- WORK REQUIRED -
Among the records that follow, find the line with "ATOM 249 N N" and the line with "ATOM 262 O O". Set down those lines and all lines between them exactly, without adding anything.

Items from a data source
|---|

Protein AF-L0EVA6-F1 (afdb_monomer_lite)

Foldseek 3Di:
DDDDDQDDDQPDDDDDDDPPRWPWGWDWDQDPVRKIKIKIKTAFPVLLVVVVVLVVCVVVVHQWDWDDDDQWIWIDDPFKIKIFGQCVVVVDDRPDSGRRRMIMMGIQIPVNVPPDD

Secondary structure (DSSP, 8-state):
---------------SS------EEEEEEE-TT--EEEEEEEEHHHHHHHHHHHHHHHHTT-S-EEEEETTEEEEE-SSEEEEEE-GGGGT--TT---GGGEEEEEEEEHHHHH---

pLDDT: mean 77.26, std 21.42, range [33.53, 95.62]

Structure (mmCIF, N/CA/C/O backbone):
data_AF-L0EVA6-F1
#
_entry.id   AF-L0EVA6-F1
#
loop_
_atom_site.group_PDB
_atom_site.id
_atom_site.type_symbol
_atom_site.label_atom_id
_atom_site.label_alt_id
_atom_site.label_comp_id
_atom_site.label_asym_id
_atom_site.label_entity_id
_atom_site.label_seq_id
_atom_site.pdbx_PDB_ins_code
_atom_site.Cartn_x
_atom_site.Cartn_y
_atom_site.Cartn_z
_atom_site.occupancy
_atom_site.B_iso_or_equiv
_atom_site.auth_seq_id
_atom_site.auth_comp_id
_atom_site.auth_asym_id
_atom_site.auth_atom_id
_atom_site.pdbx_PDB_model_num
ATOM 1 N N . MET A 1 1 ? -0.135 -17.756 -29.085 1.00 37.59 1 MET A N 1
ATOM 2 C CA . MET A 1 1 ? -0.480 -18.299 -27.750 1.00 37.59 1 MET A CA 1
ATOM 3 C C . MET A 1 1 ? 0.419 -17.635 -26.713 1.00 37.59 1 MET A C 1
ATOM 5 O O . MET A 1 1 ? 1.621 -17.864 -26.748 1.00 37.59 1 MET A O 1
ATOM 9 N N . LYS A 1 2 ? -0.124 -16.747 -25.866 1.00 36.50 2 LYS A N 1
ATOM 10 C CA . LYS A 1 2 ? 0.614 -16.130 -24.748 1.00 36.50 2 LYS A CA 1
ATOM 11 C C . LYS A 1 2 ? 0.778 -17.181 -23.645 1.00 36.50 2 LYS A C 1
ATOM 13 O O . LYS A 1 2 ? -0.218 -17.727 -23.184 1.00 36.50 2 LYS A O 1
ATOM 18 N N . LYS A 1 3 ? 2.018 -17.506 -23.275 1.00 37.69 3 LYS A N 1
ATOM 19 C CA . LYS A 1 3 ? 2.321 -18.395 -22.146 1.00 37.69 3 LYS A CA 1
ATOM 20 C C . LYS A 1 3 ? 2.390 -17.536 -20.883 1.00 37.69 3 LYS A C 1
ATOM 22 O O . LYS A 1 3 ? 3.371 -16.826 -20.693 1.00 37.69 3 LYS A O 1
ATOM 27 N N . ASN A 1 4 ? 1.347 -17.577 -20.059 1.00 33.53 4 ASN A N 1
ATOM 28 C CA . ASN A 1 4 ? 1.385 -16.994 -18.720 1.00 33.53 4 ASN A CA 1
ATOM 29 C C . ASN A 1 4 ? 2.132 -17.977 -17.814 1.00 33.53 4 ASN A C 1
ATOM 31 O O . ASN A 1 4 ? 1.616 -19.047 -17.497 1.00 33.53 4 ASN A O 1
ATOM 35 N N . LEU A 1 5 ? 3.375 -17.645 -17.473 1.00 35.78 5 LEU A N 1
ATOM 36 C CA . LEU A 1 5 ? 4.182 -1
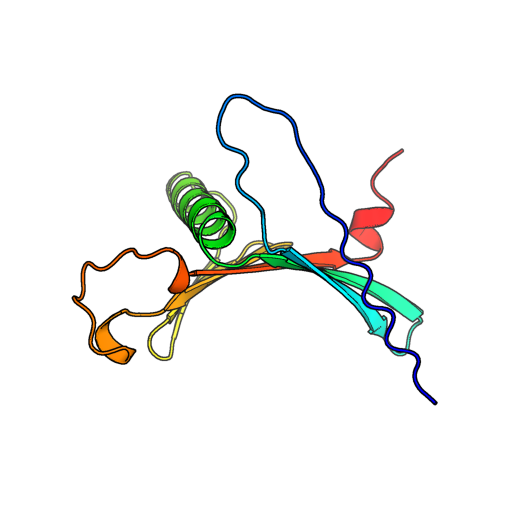8.408 -16.531 1.00 35.78 5 LEU A CA 1
ATOM 37 C C . LEU A 1 5 ? 3.912 -17.844 -15.130 1.00 35.78 5 LEU A C 1
ATOM 39 O O . LEU A 1 5 ? 4.398 -16.766 -14.799 1.00 35.78 5 LEU A O 1
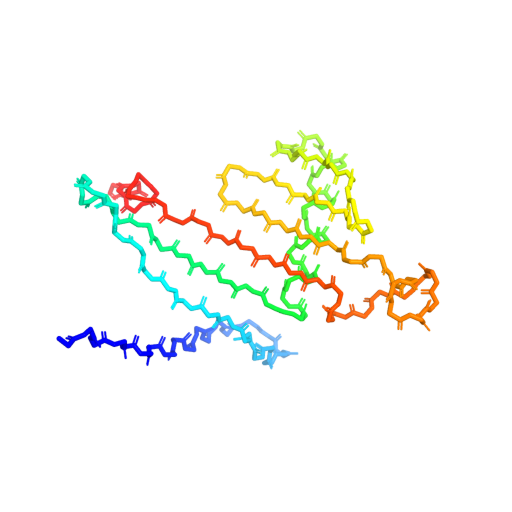
ATOM 43 N N . PHE A 1 6 ? 3.104 -18.541 -14.333 1.00 37.50 6 PHE A N 1
ATOM 44 C CA . PHE A 1 6 ? 2.922 -18.223 -12.918 1.00 37.50 6 PHE A CA 1
ATOM 45 C C . PHE A 1 6 ? 4.108 -18.802 -12.145 1.00 37.50 6 PHE A C 1
ATOM 47 O O . PHE A 1 6 ? 4.155 -20.002 -11.883 1.00 37.50 6 PHE A O 1
ATOM 54 N N . LEU A 1 7 ? 5.100 -17.965 -11.840 1.00 34.00 7 LEU A N 1
ATOM 55 C CA . LEU A 1 7 ? 6.218 -18.337 -10.979 1.00 34.00 7 LEU A CA 1
ATOM 56 C C . LEU A 1 7 ? 5.922 -17.807 -9.570 1.00 34.00 7 LEU A C 1
ATOM 58 O O . LEU A 1 7 ? 6.105 -16.625 -9.298 1.00 34.00 7 LEU A O 1
ATOM 62 N N . SER A 1 8 ? 5.419 -18.674 -8.691 1.00 40.44 8 SER A N 1
ATOM 63 C CA . SER A 1 8 ? 5.258 -18.356 -7.270 1.00 40.44 8 SER A CA 1
ATOM 64 C C . SER A 1 8 ? 6.632 -18.451 -6.611 1.00 40.44 8 SER A C 1
ATOM 66 O O . SER A 1 8 ? 7.147 -19.552 -6.419 1.00 40.44 8 SER A O 1
ATOM 68 N N . VAL A 1 9 ? 7.268 -17.313 -6.332 1.00 45.97 9 VAL A N 1
ATOM 69 C CA . VAL A 1 9 ? 8.554 -17.270 -5.625 1.00 45.97 9 VAL A CA 1
ATOM 70 C C . VAL A 1 9 ? 8.268 -17.021 -4.152 1.00 45.97 9 VAL A C 1
ATOM 72 O O . VAL A 1 9 ? 8.003 -15.895 -3.746 1.00 45.97 9 VAL A O 1
ATOM 75 N N . THR A 1 10 ? 8.314 -18.079 -3.348 1.00 42.28 10 THR A N 1
ATOM 76 C CA . THR A 1 10 ? 8.236 -17.969 -1.889 1.00 42.28 10 THR A CA 1
ATOM 77 C C . THR A 1 10 ? 9.593 -17.493 -1.373 1.00 42.28 10 THR A C 1
ATOM 79 O O . THR A 1 10 ? 10.530 -18.283 -1.253 1.00 42.28 10 THR A O 1
ATOM 82 N N . LEU A 1 11 ? 9.736 -16.192 -1.112 1.00 39.25 11 LEU A N 1
ATOM 83 C CA . LEU A 1 11 ? 10.951 -15.640 -0.515 1.00 39.25 11 LEU A CA 1
ATOM 84 C C . LEU A 1 11 ? 10.893 -15.835 1.008 1.00 39.25 11 LEU A C 1
ATOM 86 O O . LEU A 1 11 ? 10.328 -15.022 1.731 1.00 39.25 11 LEU A O 1
ATOM 90 N N . ALA A 1 12 ? 11.449 -16.945 1.497 1.00 36.12 12 ALA A N 1
ATOM 91 C CA . ALA A 1 12 ? 11.560 -17.215 2.928 1.00 36.12 12 ALA A CA 1
ATOM 92 C C . ALA A 1 12 ? 12.761 -16.453 3.517 1.00 36.12 12 ALA A C 1
ATOM 94 O O . ALA A 1 12 ? 13.890 -16.943 3.493 1.00 36.12 12 ALA A O 1
ATOM 95 N N . ALA A 1 13 ? 12.531 -15.246 4.035 1.00 35.75 13 ALA A N 1
ATOM 96 C CA . ALA A 1 13 ? 13.496 -14.575 4.901 1.00 35.75 13 ALA A CA 1
ATOM 97 C C . ALA A 1 13 ? 13.333 -15.120 6.330 1.00 35.75 13 ALA A C 1
ATOM 99 O O . ALA A 1 13 ? 12.313 -14.900 6.976 1.00 35.75 13 ALA A O 1
ATOM 100 N N . ILE A 1 14 ? 14.326 -15.875 6.808 1.00 39.41 14 ILE A N 1
ATOM 101 C CA . ILE A 1 14 ? 14.352 -16.402 8.177 1.00 39.41 14 ILE A CA 1
ATOM 102 C C . ILE A 1 14 ? 14.826 -15.275 9.098 1.00 39.41 14 ILE A C 1
ATOM 104 O O . ILE A 1 14 ? 16.026 -15.045 9.244 1.00 39.41 14 ILE A O 1
ATOM 108 N N . VAL A 1 15 ? 13.877 -14.577 9.714 1.00 40.81 15 VAL A N 1
ATOM 109 C CA . VAL A 1 15 ? 14.105 -13.767 10.913 1.00 40.81 15 VAL A CA 1
ATOM 110 C C . VAL A 1 15 ? 12.987 -14.125 11.888 1.00 40.81 15 VAL A C 1
ATOM 112 O O . VAL A 1 15 ? 11.817 -14.069 11.535 1.00 40.81 15 VAL A O 1
ATOM 115 N N . ASP A 1 16 ? 13.394 -14.622 13.048 1.00 38.41 16 ASP A N 1
ATOM 116 C CA . ASP A 1 16 ? 12.630 -15.005 14.238 1.00 38.41 16 ASP A CA 1
ATOM 117 C C . ASP A 1 16 ? 11.080 -15.042 14.185 1.00 38.41 16 ASP A C 1
ATOM 119 O O . ASP A 1 16 ? 10.391 -14.032 14.082 1.00 38.41 16 ASP A O 1
ATOM 123 N N . SER A 1 17 ? 10.542 -16.251 14.378 1.00 39.97 17 SER A N 1
ATOM 124 C CA . SER A 1 17 ? 9.229 -16.554 14.970 1.00 39.97 17 SER A CA 1
ATOM 125 C C . SER A 1 17 ? 8.009 -15.749 14.502 1.00 39.97 17 SER A C 1
ATOM 127 O O . SER A 1 17 ? 7.202 -15.305 15.313 1.00 39.97 17 SER A O 1
ATOM 129 N N . SER A 1 18 ? 7.809 -15.649 13.192 1.00 33.72 18 SER A N 1
ATOM 130 C CA . SER A 1
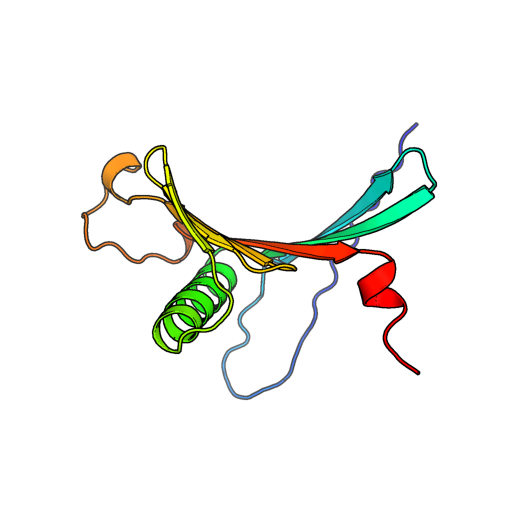 18 ? 6.496 -15.617 12.533 1.00 33.72 18 SER A CA 1
ATOM 131 C C . SER A 1 18 ? 6.738 -15.918 11.060 1.00 33.72 18 SER A C 1
ATOM 133 O O . SER A 1 18 ? 7.221 -15.062 10.329 1.00 33.72 18 SER A O 1
ATOM 135 N N . CYS A 1 19 ? 6.458 -17.142 10.601 1.00 34.88 19 CYS A N 1
ATOM 136 C CA . CYS A 1 19 ? 6.361 -17.389 9.162 1.00 34.88 19 CYS A CA 1
ATOM 137 C C . CYS A 1 19 ? 5.115 -16.654 8.660 1.00 34.88 19 CYS A C 1
ATOM 139 O O . CYS A 1 19 ? 4.035 -17.238 8.579 1.00 34.88 19 CYS A O 1
ATOM 141 N N . VAL A 1 20 ? 5.251 -15.356 8.394 1.00 40.25 20 VAL A N 1
ATOM 142 C CA . VAL A 1 20 ? 4.255 -14.601 7.647 1.00 40.25 20 VAL A CA 1
ATOM 143 C C . VAL A 1 20 ? 4.410 -15.080 6.208 1.00 40.25 20 VAL A C 1
ATOM 145 O O . VAL A 1 20 ? 5.419 -14.829 5.546 1.00 40.25 20 VAL A O 1
ATOM 148 N N . PHE A 1 21 ? 3.487 -15.936 5.772 1.00 44.00 21 PHE A N 1
ATOM 149 C CA . PHE A 1 21 ? 3.416 -16.335 4.375 1.00 44.00 21 PHE A CA 1
ATOM 150 C C . PHE A 1 21 ? 2.954 -15.118 3.590 1.00 44.00 21 PHE A C 1
ATOM 152 O O . PHE A 1 21 ? 1.755 -14.912 3.423 1.00 44.00 21 PHE A O 1
ATOM 159 N N . ALA A 1 22 ? 3.916 -14.342 3.101 1.00 49.44 22 ALA A N 1
ATOM 160 C CA . ALA A 1 22 ? 3.644 -13.266 2.175 1.00 49.44 22 ALA A CA 1
ATOM 161 C C . ALA A 1 22 ? 3.010 -13.844 0.918 1.00 49.44 22 ALA A C 1
ATOM 163 O O . ALA A 1 22 ? 3.696 -14.418 0.064 1.00 49.44 22 ALA A O 1
ATOM 164 N N . SER A 1 23 ? 1.694 -13.673 0.784 1.00 62.41 23 SER A N 1
ATOM 165 C CA . SER A 1 23 ? 1.022 -13.752 -0.506 1.00 62.41 23 SER A CA 1
ATOM 166 C C . SER A 1 23 ? 1.449 -12.522 -1.297 1.00 62.41 23 SER A C 1
ATOM 168 O O . SER A 1 23 ? 0.751 -11.515 -1.371 1.00 62.41 23 SER A O 1
ATOM 170 N N . SER A 1 24 ? 2.670 -12.592 -1.822 1.00 69.38 24 SER A N 1
ATOM 171 C CA . SER A 1 24 ? 3.186 -11.635 -2.780 1.00 69.38 24 SER A CA 1
ATOM 172 C C . SER A 1 24 ? 3.050 -12.232 -4.169 1.00 69.38 24 SER A C 1
ATOM 174 O O . SER A 1 24 ? 3.378 -13.400 -4.396 1.00 69.38 24 SER A O 1
ATOM 176 N N . SER A 1 25 ? 2.538 -11.447 -5.111 1.00 81.88 25 SER A N 1
ATOM 177 C CA . SER A 1 25 ? 2.532 -11.849 -6.511 1.00 81.88 25 SER A CA 1
ATOM 178 C C . SER A 1 25 ? 3.608 -11.082 -7.267 1.00 81.88 25 SER A C 1
ATOM 180 O O . SER A 1 25 ? 3.760 -9.868 -7.134 1.00 81.88 25 SER A O 1
ATOM 182 N N . LEU A 1 26 ? 4.405 -11.822 -8.036 1.00 84.56 26 LEU A N 1
ATOM 183 C CA . LEU A 1 26 ? 5.449 -11.271 -8.887 1.00 84.56 26 LEU A CA 1
ATOM 184 C C . LEU A 1 26 ? 4.965 -11.304 -10.331 1.00 84.56 26 LEU A C 1
ATO
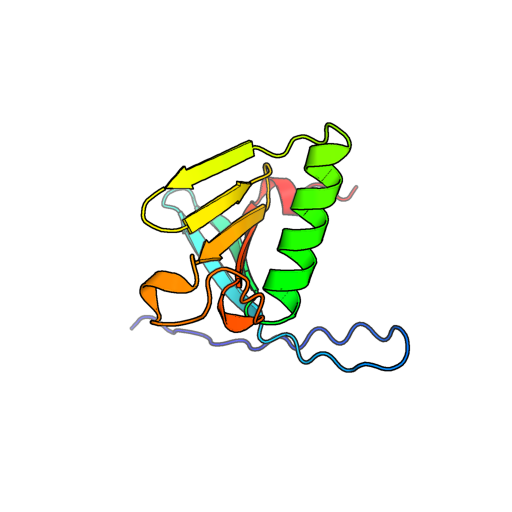M 186 O O . LEU A 1 26 ? 4.619 -12.362 -10.862 1.00 84.56 26 LEU A O 1
ATOM 190 N N . SER A 1 27 ? 4.996 -10.155 -10.996 1.00 84.56 27 SER A N 1
ATOM 191 C CA . SER A 1 27 ? 4.729 -10.072 -12.427 1.00 84.56 27 SER A CA 1
ATOM 192 C C . SER A 1 27 ? 5.792 -9.255 -13.150 1.00 84.56 27 SER A C 1
ATOM 194 O O . SER A 1 27 ? 6.463 -8.396 -12.580 1.00 84.56 27 SER A O 1
ATOM 196 N N . LYS A 1 28 ? 5.984 -9.566 -14.432 1.00 85.25 28 LYS A N 1
ATOM 197 C CA . LYS A 1 28 ? 6.943 -8.893 -15.306 1.00 85.25 28 LYS A CA 1
ATOM 198 C C . LYS A 1 28 ? 6.193 -8.217 -16.441 1.00 85.25 28 LYS A C 1
ATOM 200 O O . LYS A 1 28 ? 5.464 -8.884 -17.177 1.00 85.25 28 LYS A O 1
ATOM 205 N N . HIS A 1 29 ? 6.427 -6.926 -16.618 1.00 82.31 29 HIS A N 1
ATOM 206 C CA . HIS A 1 29 ? 5.941 -6.169 -17.763 1.00 82.31 29 HIS A CA 1
ATOM 207 C C . HIS A 1 29 ? 7.108 -5.757 -18.656 1.00 82.31 29 HIS A C 1
ATOM 209 O O . HIS A 1 29 ? 8.157 -5.355 -18.158 1.00 82.31 29 HIS A O 1
ATOM 215 N N . GLU A 1 30 ? 6.910 -5.837 -19.967 1.00 83.81 30 GLU A N 1
ATOM 216 C CA . GLU A 1 30 ? 7.841 -5.322 -20.968 1.00 83.81 30 GLU A CA 1
ATOM 217 C C . GLU A 1 30 ? 7.103 -4.279 -21.808 1.00 83.81 30 GLU A C 1
ATOM 219 O O . GLU A 1 30 ? 6.046 -4.574 -22.377 1.00 83.81 30 GLU A O 1
ATOM 224 N N . ASP A 1 31 ? 7.627 -3.053 -21.841 1.00 80.19 31 ASP A N 1
ATOM 225 C CA . ASP A 1 31 ? 7.052 -1.978 -22.646 1.00 80.19 31 ASP A CA 1
ATOM 226 C C . ASP A 1 31 ? 7.453 -2.099 -24.132 1.00 80.19 31 ASP A C 1
ATOM 228 O O . ASP A 1 31 ? 8.247 -2.949 -24.541 1.00 80.19 31 ASP A O 1
ATOM 232 N N . LYS A 1 32 ? 6.917 -1.213 -24.982 1.00 83.56 32 LYS A N 1
ATOM 233 C CA . LYS A 1 32 ? 7.223 -1.196 -26.428 1.00 83.56 32 LYS A CA 1
ATOM 234 C C . LYS A 1 32 ? 8.701 -0.919 -26.745 1.00 83.56 32 LYS A C 1
ATOM 236 O O . LYS A 1 32 ? 9.134 -1.195 -27.861 1.00 83.56 32 LYS A O 1
ATOM 241 N N . ASN A 1 33 ? 9.456 -0.388 -25.784 1.00 81.31 33 ASN A N 1
ATOM 242 C CA . ASN A 1 33 ? 10.876 -0.072 -25.895 1.00 81.31 33 ASN A CA 1
ATOM 243 C C . ASN A 1 33 ? 11.766 -1.180 -25.303 1.00 81.31 33 ASN A C 1
ATOM 245 O O . ASN A 1 33 ? 12.974 -0.983 -25.192 1.00 81.31 33 ASN A O 1
ATOM 249 N N . LYS A 1 34 ? 11.193 -2.345 -24.953 1.00 80.06 34 LYS A N 1
ATOM 250 C CA . LYS A 1 34 ? 11.867 -3.476 -24.291 1.00 80.06 34 LYS A CA 1
ATOM 251 C C . LYS A 1 34 ? 12.377 -3.166 -22.882 1.00 80.06 34 LYS A C 1
ATOM 253 O O . LYS A 1 34 ? 13.182 -3.926 -22.340 1.00 80.06 34 LYS A O 1
ATOM 258 N N . ASN A 1 35 ? 11.910 -2.087 -22.255 1.00 80.19 35 ASN A N 1
ATOM 259 C CA . ASN A 1 35 ? 12.197 -1.873 -20.845 1.00 80.19 35 ASN A CA 1
ATOM 260 C C . ASN A 1 35 ? 11.383 -2.871 -20.033 1.00 80.19 35 ASN A C 1
ATOM 262 O O . ASN A 1 35 ? 10.170 -2.997 -20.211 1.00 80.19 35 ASN A O 1
ATOM 266 N N . THR A 1 36 ? 12.064 -3.571 -19.133 1.00 80.56 36 THR A N 1
ATOM 267 C CA . THR A 1 36 ? 11.424 -4.503 -18.212 1.00 80.56 36 THR A CA 1
ATOM 268 C C . THR A 1 36 ? 11.180 -3.819 -16.873 1.00 80.56 36 THR A C 1
ATOM 270 O O . THR A 1 36 ? 12.088 -3.200 -16.314 1.00 80.56 36 THR A O 1
ATOM 273 N N . THR A 1 37 ? 9.968 -3.983 -16.350 1.00 83.38 37 THR A N 1
ATOM 274 C CA . THR A 1 37 ? 9.611 -3.628 -14.975 1.00 83.38 37 THR A CA 1
ATOM 275 C C . THR A 1 37 ? 9.103 -4.877 -14.269 1.00 83.38 37 THR A C 1
ATOM 277 O O . THR A 1 37 ? 8.238 -5.588 -14.793 1.00 83.38 37 THR A O 1
ATOM 280 N N . LEU A 1 38 ? 9.650 -5.156 -13.089 1.00 86.06 38 LEU A N 1
ATOM 281 C CA . LEU A 1 38 ? 9.104 -6.146 -12.169 1.00 86.06 38 LEU A CA 1
ATOM 282 C C . LEU A 1 38 ? 8.126 -5.444 -11.232 1.00 86.06 38 LEU A C 1
ATOM 284 O O . LEU A 1 38 ? 8.460 -4.424 -10.633 1.00 86.06 38 LEU A O 1
ATOM 288 N N . PHE A 1 39 ? 6.932 -6.004 -11.122 1.00 85.88 39 PHE A N 1
ATOM 289 C CA . PHE A 1 39 ? 5.895 -5.566 -10.203 1.00 85.88 39 PHE A CA 1
ATOM 290 C C . PHE A 1 39 ? 5.766 -6.618 -9.114 1.00 85.88 39 PHE A C 1
ATOM 292 O O . PHE A 1 39 ? 5.530 -7.791 -9.419 1.00 85.88 39 PHE A O 1
ATOM 299 N N . ILE A 1 40 ? 5.932 -6.196 -7.866 1.00 89.25 40 ILE A N 1
ATOM 300 C CA . ILE A 1 40 ? 5.655 -7.022 -6.697 1.00 89.25 40 ILE A CA 1
ATOM 301 C C . ILE A 1 40 ? 4.429 -6.443 -6.022 1.00 89.25 40 ILE A C 1
ATOM 303 O O . ILE A 1 40 ? 4.439 -5.300 -5.567 1.00 89.25 40 ILE A O 1
ATOM 307 N N . HIS A 1 41 ? 3.375 -7.235 -5.982 1.00 91.00 41 HIS A N 1
ATOM 308 C CA . HIS A 1 41 ? 2.150 -6.901 -5.283 1.00 91.00 41 HIS A CA 1
ATOM 309 C C . HIS A 1 41 ? 2.164 -7.599 -3.927 1.00 91.00 41 HIS A C 1
ATOM 311 O O . HIS A 1 41 ? 2.405 -8.803 -3.868 1.00 91.00 41 HIS A O 1
ATOM 317 N N . PHE A 1 42 ? 1.958 -6.835 -2.860 1.00 90.50 42 PHE A N 1
ATOM 318 C CA . PHE A 1 42 ? 1.823 -7.311 -1.489 1.00 90.50 42 PHE A CA 1
ATOM 319 C C . PHE A 1 42 ? 0.370 -7.148 -1.053 1.00 90.50 42 PHE A C 1
ATOM 321 O O . PHE A 1 42 ? -0.238 -6.101 -1.291 1.00 90.50 42 PHE A O 1
ATOM 328 N N . GLU A 1 43 ? -0.153 -8.157 -0.366 1.00 82.81 43 GLU A N 1
ATOM 329 C CA . GLU A 1 43 ? -1.524 -8.190 0.142 1.00 82.81 43 GLU A CA 1
ATOM 330 C C . GLU A 1 43 ? -1.531 -8.352 1.669 1.00 82.81 43 GLU A C 1
ATOM 332 O O . GLU A 1 43 ? -0.519 -8.706 2.272 1.00 82.81 43 GLU A O 1
ATOM 337 N N . ASN A 1 44 ? -2.687 -8.125 2.296 1.00 87.75 44 ASN A N 1
ATOM 338 C CA . ASN A 1 44 ? -2.951 -8.471 3.693 1.00 87.75 44 ASN A CA 1
ATOM 339 C C . ASN A 1 44 ? -1.927 -7.881 4.689 1.00 87.75 44 ASN A C 1
ATOM 341 O O . ASN A 1 44 ? -1.749 -6.665 4.785 1.00 87.75 44 ASN A O 1
ATOM 345 N N . GLN A 1 45 ? -1.302 -8.742 5.499 1.00 91.75 45 GLN A N 1
ATOM 346 C CA . GLN A 1 45 ? -0.473 -8.348 6.636 1.00 91.75 45 GLN A CA 1
ATOM 347 C C . GLN A 1 45 ? 0.787 -7.610 6.185 1.00 91.75 45 GLN A C 1
ATOM 349 O O . GLN A 1 45 ? 1.141 -6.591 6.775 1.00 91.75 45 GLN A O 1
ATOM 354 N N . GLU A 1 46 ? 1.410 -8.050 5.096 1.00 89.88 46 GLU A N 1
ATOM 355 C CA . GLU A 1 46 ? 2.588 -7.407 4.524 1.00 89.88 46 GLU A CA 1
ATOM 356 C C . GLU A 1 46 ? 2.255 -6.020 3.988 1.00 89.88 46 GLU A C 1
ATOM 358 O O . GLU A 1 46 ? 2.965 -5.053 4.266 1.00 89.88 46 GLU A O 1
ATOM 363 N N . ALA A 1 47 ? 1.146 -5.900 3.252 1.00 93.38 47 ALA A N 1
ATOM 364 C CA . ALA A 1 47 ? 0.692 -4.609 2.752 1.00 93.38 47 ALA A CA 1
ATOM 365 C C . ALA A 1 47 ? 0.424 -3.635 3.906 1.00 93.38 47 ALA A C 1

|---|

- COMPLETED EXERCISE -
ATOM 249 N N . LYS A 1 34 ? 11.193 -2.345 -24.953 1.00 80.06 34 LYS A N 1
ATOM 250 C CA . LYS A 1 34 ? 11.867 -3.476 -24.291 1.00 80.06 34 LYS A CA 1
ATOM 251 C C . LYS A 1 34 ? 12.377 -3.166 -22.882 1.00 80.06 34 LYS A C 1
ATOM 253 O O . LYS A 1 34 ? 13.182 -3.926 -22.340 1.00 80.06 34 LYS A O 1
ATOM 258 N N . ASN A 1 35 ? 11.910 -2.087 -22.255 1.00 80.19 35 ASN A N 1
ATOM 259 C CA . ASN A 1 35 ? 12.197 -1.873 -20.845 1.00 80.19 35 ASN A CA 1
ATOM 260 C C . ASN A 1 35 ? 11.383 -2.871 -20.033 1.00 80.19 35 ASN A C 1
ATOM 262 O O . ASN A 1 35 ? 10.170 -2.997 -20.211 1.00 80.19 35 ASN A O 1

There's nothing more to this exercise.